O ministro Alexandre de Moraes, do STF, quer que a Procuradoria-Geral da República avalie se o ex-presidente Jair Bolsonaro cometeu uma falta grave ao ter uma arma em casa durante a prisão domiciliar. A arma foi apreendida com um segurança de Bolsonaro em uma blitz.
O ministro Alexandre de Moraes, do Supremo Tribunal Federal (STF), deu prazo de 48 horas para a Procuradoria-Geral da República (PGR) se manifestar sobre o caso da arma apreendida com um dos seguranças do ex-presidente Jair Bolsonaro.

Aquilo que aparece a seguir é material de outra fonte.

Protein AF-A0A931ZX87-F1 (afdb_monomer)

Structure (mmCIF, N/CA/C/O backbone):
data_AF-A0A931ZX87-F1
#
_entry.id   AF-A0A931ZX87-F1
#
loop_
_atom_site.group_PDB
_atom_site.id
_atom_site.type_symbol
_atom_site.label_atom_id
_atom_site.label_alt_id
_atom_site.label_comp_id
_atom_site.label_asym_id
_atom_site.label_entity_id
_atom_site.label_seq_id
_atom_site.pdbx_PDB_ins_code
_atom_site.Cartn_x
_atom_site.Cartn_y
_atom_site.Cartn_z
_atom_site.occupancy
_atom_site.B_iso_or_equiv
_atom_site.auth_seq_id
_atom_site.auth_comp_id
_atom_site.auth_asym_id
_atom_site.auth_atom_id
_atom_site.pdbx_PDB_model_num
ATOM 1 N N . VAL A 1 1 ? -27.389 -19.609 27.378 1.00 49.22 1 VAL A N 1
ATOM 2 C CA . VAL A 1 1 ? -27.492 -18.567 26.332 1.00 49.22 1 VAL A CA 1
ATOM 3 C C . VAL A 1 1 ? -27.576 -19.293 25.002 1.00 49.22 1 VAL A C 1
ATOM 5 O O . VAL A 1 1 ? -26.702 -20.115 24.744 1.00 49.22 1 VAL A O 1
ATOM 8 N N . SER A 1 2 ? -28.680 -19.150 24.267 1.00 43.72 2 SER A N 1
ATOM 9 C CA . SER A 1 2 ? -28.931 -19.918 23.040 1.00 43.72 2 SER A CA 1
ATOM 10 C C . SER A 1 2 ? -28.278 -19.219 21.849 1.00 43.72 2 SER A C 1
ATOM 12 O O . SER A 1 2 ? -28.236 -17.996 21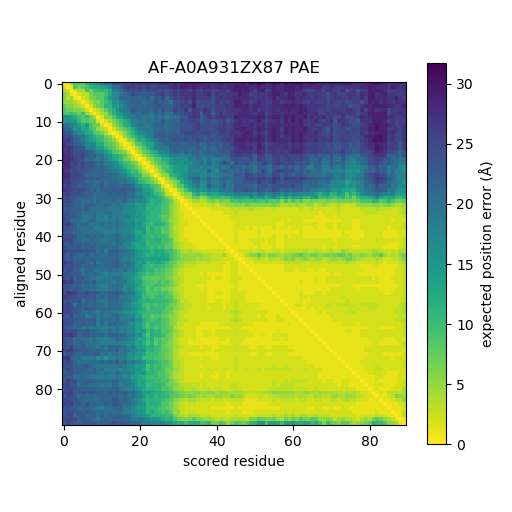.802 1.00 43.72 2 SER A O 1
ATOM 14 N N . ALA A 1 3 ? -27.804 -19.972 20.852 1.00 52.16 3 ALA A N 1
ATOM 15 C CA . ALA A 1 3 ? -27.202 -19.415 19.632 1.00 52.16 3 ALA A CA 1
ATOM 16 C C . ALA A 1 3 ? -28.155 -18.491 18.839 1.00 52.16 3 ALA A C 1
ATOM 18 O O . ALA A 1 3 ? -27.708 -17.737 17.980 1.00 52.16 3 ALA A O 1
ATOM 19 N N . ARG A 1 4 ? -29.461 -18.540 19.140 1.00 53.31 4 ARG A N 1
ATOM 20 C CA . ARG A 1 4 ? -30.474 -17.627 18.595 1.00 53.31 4 ARG A CA 1
ATOM 21 C C . ARG A 1 4 ? -30.425 -16.223 19.204 1.00 53.31 4 ARG A C 1
ATOM 23 O O . ARG A 1 4 ? -30.677 -15.273 18.478 1.00 53.31 4 ARG A O 1
ATOM 30 N N . ASP A 1 5 ? -29.999 -16.082 20.457 1.00 49.06 5 ASP A N 1
ATOM 31 C CA . ASP A 1 5 ? -29.984 -14.791 21.163 1.00 49.06 5 ASP A CA 1
ATOM 32 C C . ASP A 1 5 ? -28.832 -13.878 20.688 1.00 49.06 5 ASP A C 1
ATOM 34 O O . ASP A 1 5 ? -28.845 -12.678 20.921 1.00 49.06 5 ASP A O 1
ATOM 38 N N . ILE A 1 6 ? -27.837 -14.436 19.985 1.00 54.22 6 ILE A N 1
ATOM 39 C CA . ILE A 1 6 ? -26.714 -13.690 19.381 1.00 54.22 6 ILE A CA 1
ATOM 40 C C . ILE A 1 6 ? -27.091 -13.148 17.988 1.00 54.22 6 ILE A C 1
ATOM 42 O O . ILE A 1 6 ? -26.470 -12.212 17.487 1.00 54.22 6 ILE A O 1
ATOM 46 N N . LEU A 1 7 ? -28.103 -13.739 17.342 1.00 51.00 7 LEU A N 1
ATOM 47 C CA . LEU A 1 7 ? -28.510 -13.390 15.978 1.00 51.00 7 LEU A CA 1
ATOM 48 C C . LEU A 1 7 ? -29.472 -12.193 15.922 1.00 51.00 7 LEU A C 1
ATOM 50 O O . LEU A 1 7 ? -29.575 -11.575 14.868 1.00 51.00 7 LEU A O 1
ATOM 54 N N . GLU A 1 8 ? -30.139 -11.842 17.026 1.00 47.91 8 GLU A N 1
ATOM 55 C CA . GLU A 1 8 ? -31.078 -10.707 17.086 1.00 47.91 8 GLU A CA 1
ATOM 56 C C . GLU A 1 8 ? -30.398 -9.333 17.236 1.00 47.91 8 GLU A C 1
ATOM 58 O O . GLU A 1 8 ? -31.018 -8.315 16.949 1.00 47.91 8 GLU A O 1
ATOM 63 N N . GLU A 1 9 ? -29.111 -9.277 17.595 1.00 44.84 9 GLU A N 1
ATOM 64 C CA . GLU A 1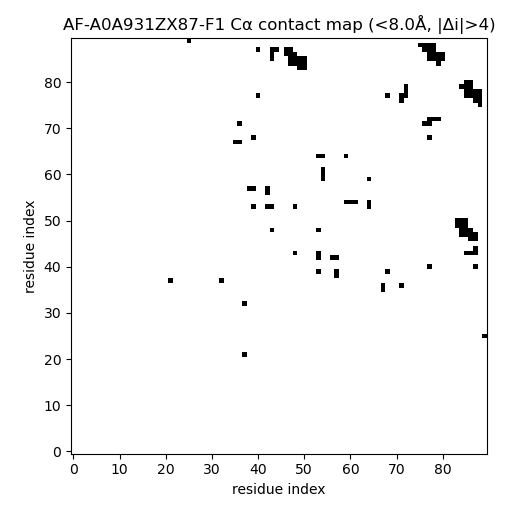 9 ? -28.345 -8.017 17.703 1.00 44.84 9 GLU A CA 1
ATOM 65 C C . GLU A 1 9 ? -27.647 -7.617 16.383 1.00 44.84 9 GLU A C 1
ATOM 67 O O . GLU A 1 9 ? -26.901 -6.641 16.298 1.00 44.84 9 GLU A O 1
ATOM 72 N N . LEU A 1 10 ? -27.898 -8.378 15.317 1.00 46.81 10 LEU 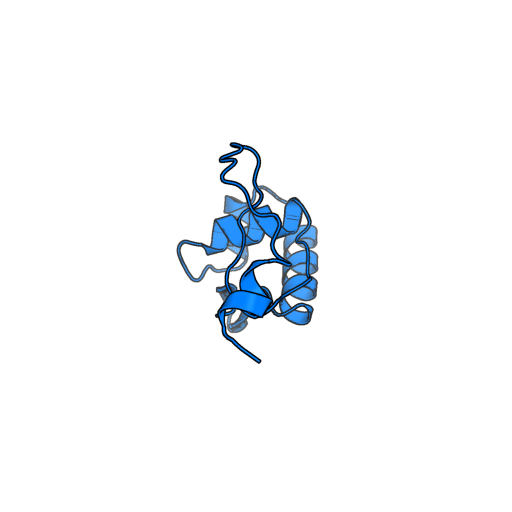A N 1
ATOM 73 C CA . LEU A 1 10 ? -27.392 -8.156 13.968 1.00 46.81 10 LEU A CA 1
ATOM 74 C C . LEU A 1 10 ? -28.567 -7.788 13.058 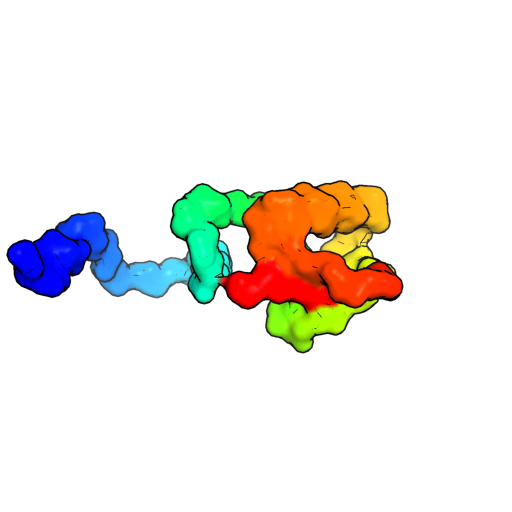1.00 46.81 10 LEU A C 1
ATOM 76 O O . LEU A 1 10 ? -29.142 -8.640 12.387 1.00 46.81 10 LEU A O 1
ATOM 80 N N . ASP A 1 11 ? -28.879 -6.491 13.003 1.00 48.19 11 ASP A N 1
ATOM 81 C CA . ASP A 1 11 ? -29.843 -5.867 12.080 1.00 48.19 11 ASP A CA 1
ATOM 82 C C . ASP A 1 11 ? -29.345 -5.888 10.613 1.00 48.19 11 ASP A C 1
ATOM 84 O O . ASP A 1 11 ? -29.306 -4.888 9.896 1.00 48.19 11 ASP A O 1
ATOM 88 N N . ILE A 1 12 ? -28.881 -7.049 10.149 1.00 46.97 12 ILE A N 1
ATOM 89 C CA . ILE A 1 12 ? -28.497 -7.311 8.761 1.00 46.97 12 ILE A CA 1
ATOM 90 C C . ILE A 1 12 ? -29.668 -7.976 8.050 1.00 46.97 12 ILE A C 1
ATOM 92 O O . ILE A 1 12 ? -29.676 -9.169 7.749 1.00 46.97 12 ILE A O 1
ATOM 96 N N . GLY A 1 13 ? -30.661 -7.148 7.730 1.00 46.84 13 GLY A N 1
ATOM 97 C CA . GLY A 1 13 ? -31.545 -7.420 6.605 1.00 46.84 13 GLY A CA 1
ATOM 98 C C . GLY A 1 13 ? -30.750 -7.492 5.287 1.00 46.84 13 GLY A C 1
ATOM 99 O O . GLY A 1 13 ? -29.684 -6.880 5.153 1.00 46.84 13 GLY A O 1
ATOM 100 N N . PRO A 1 14 ? -31.246 -8.225 4.275 1.00 51.97 14 PRO A N 1
ATOM 101 C CA . PRO A 1 14 ? -30.544 -8.397 3.015 1.00 51.97 14 PRO A CA 1
ATOM 102 C C . PRO A 1 14 ? -30.668 -7.114 2.192 1.00 51.97 14 PRO A C 1
ATOM 104 O O . PRO A 1 14 ? -31.681 -6.863 1.542 1.00 51.97 14 PRO A O 1
ATOM 107 N N . ARG A 1 15 ? -29.626 -6.283 2.203 1.00 42.41 15 ARG A N 1
ATOM 108 C CA . ARG A 1 15 ? -29.477 -5.196 1.232 1.00 42.41 15 ARG A CA 1
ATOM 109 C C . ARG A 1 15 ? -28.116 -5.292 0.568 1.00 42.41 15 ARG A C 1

- Bolsonaro está em prisão domiciliar e disse à polícia que precisa da arma para proteger a esposa e a filha.
- Moraes acredita que o ex-presidente pode ter cometido uma falta grave ao possuir uma arma durante a prisão domiciliar.
- A prisão domiciliar de Bolsonaro tem prazo de 90 dias e vai vencer nesta quinta-feira (25).
- A arma foi encontrada em uma blitz em Brasília, quando um segurança de Bolsonaro a levava para conserto.
- A decisão de Moraes pode influenciar a renovação da prisão domiciliar ou a volta de Bolsonaro para a prisão comum.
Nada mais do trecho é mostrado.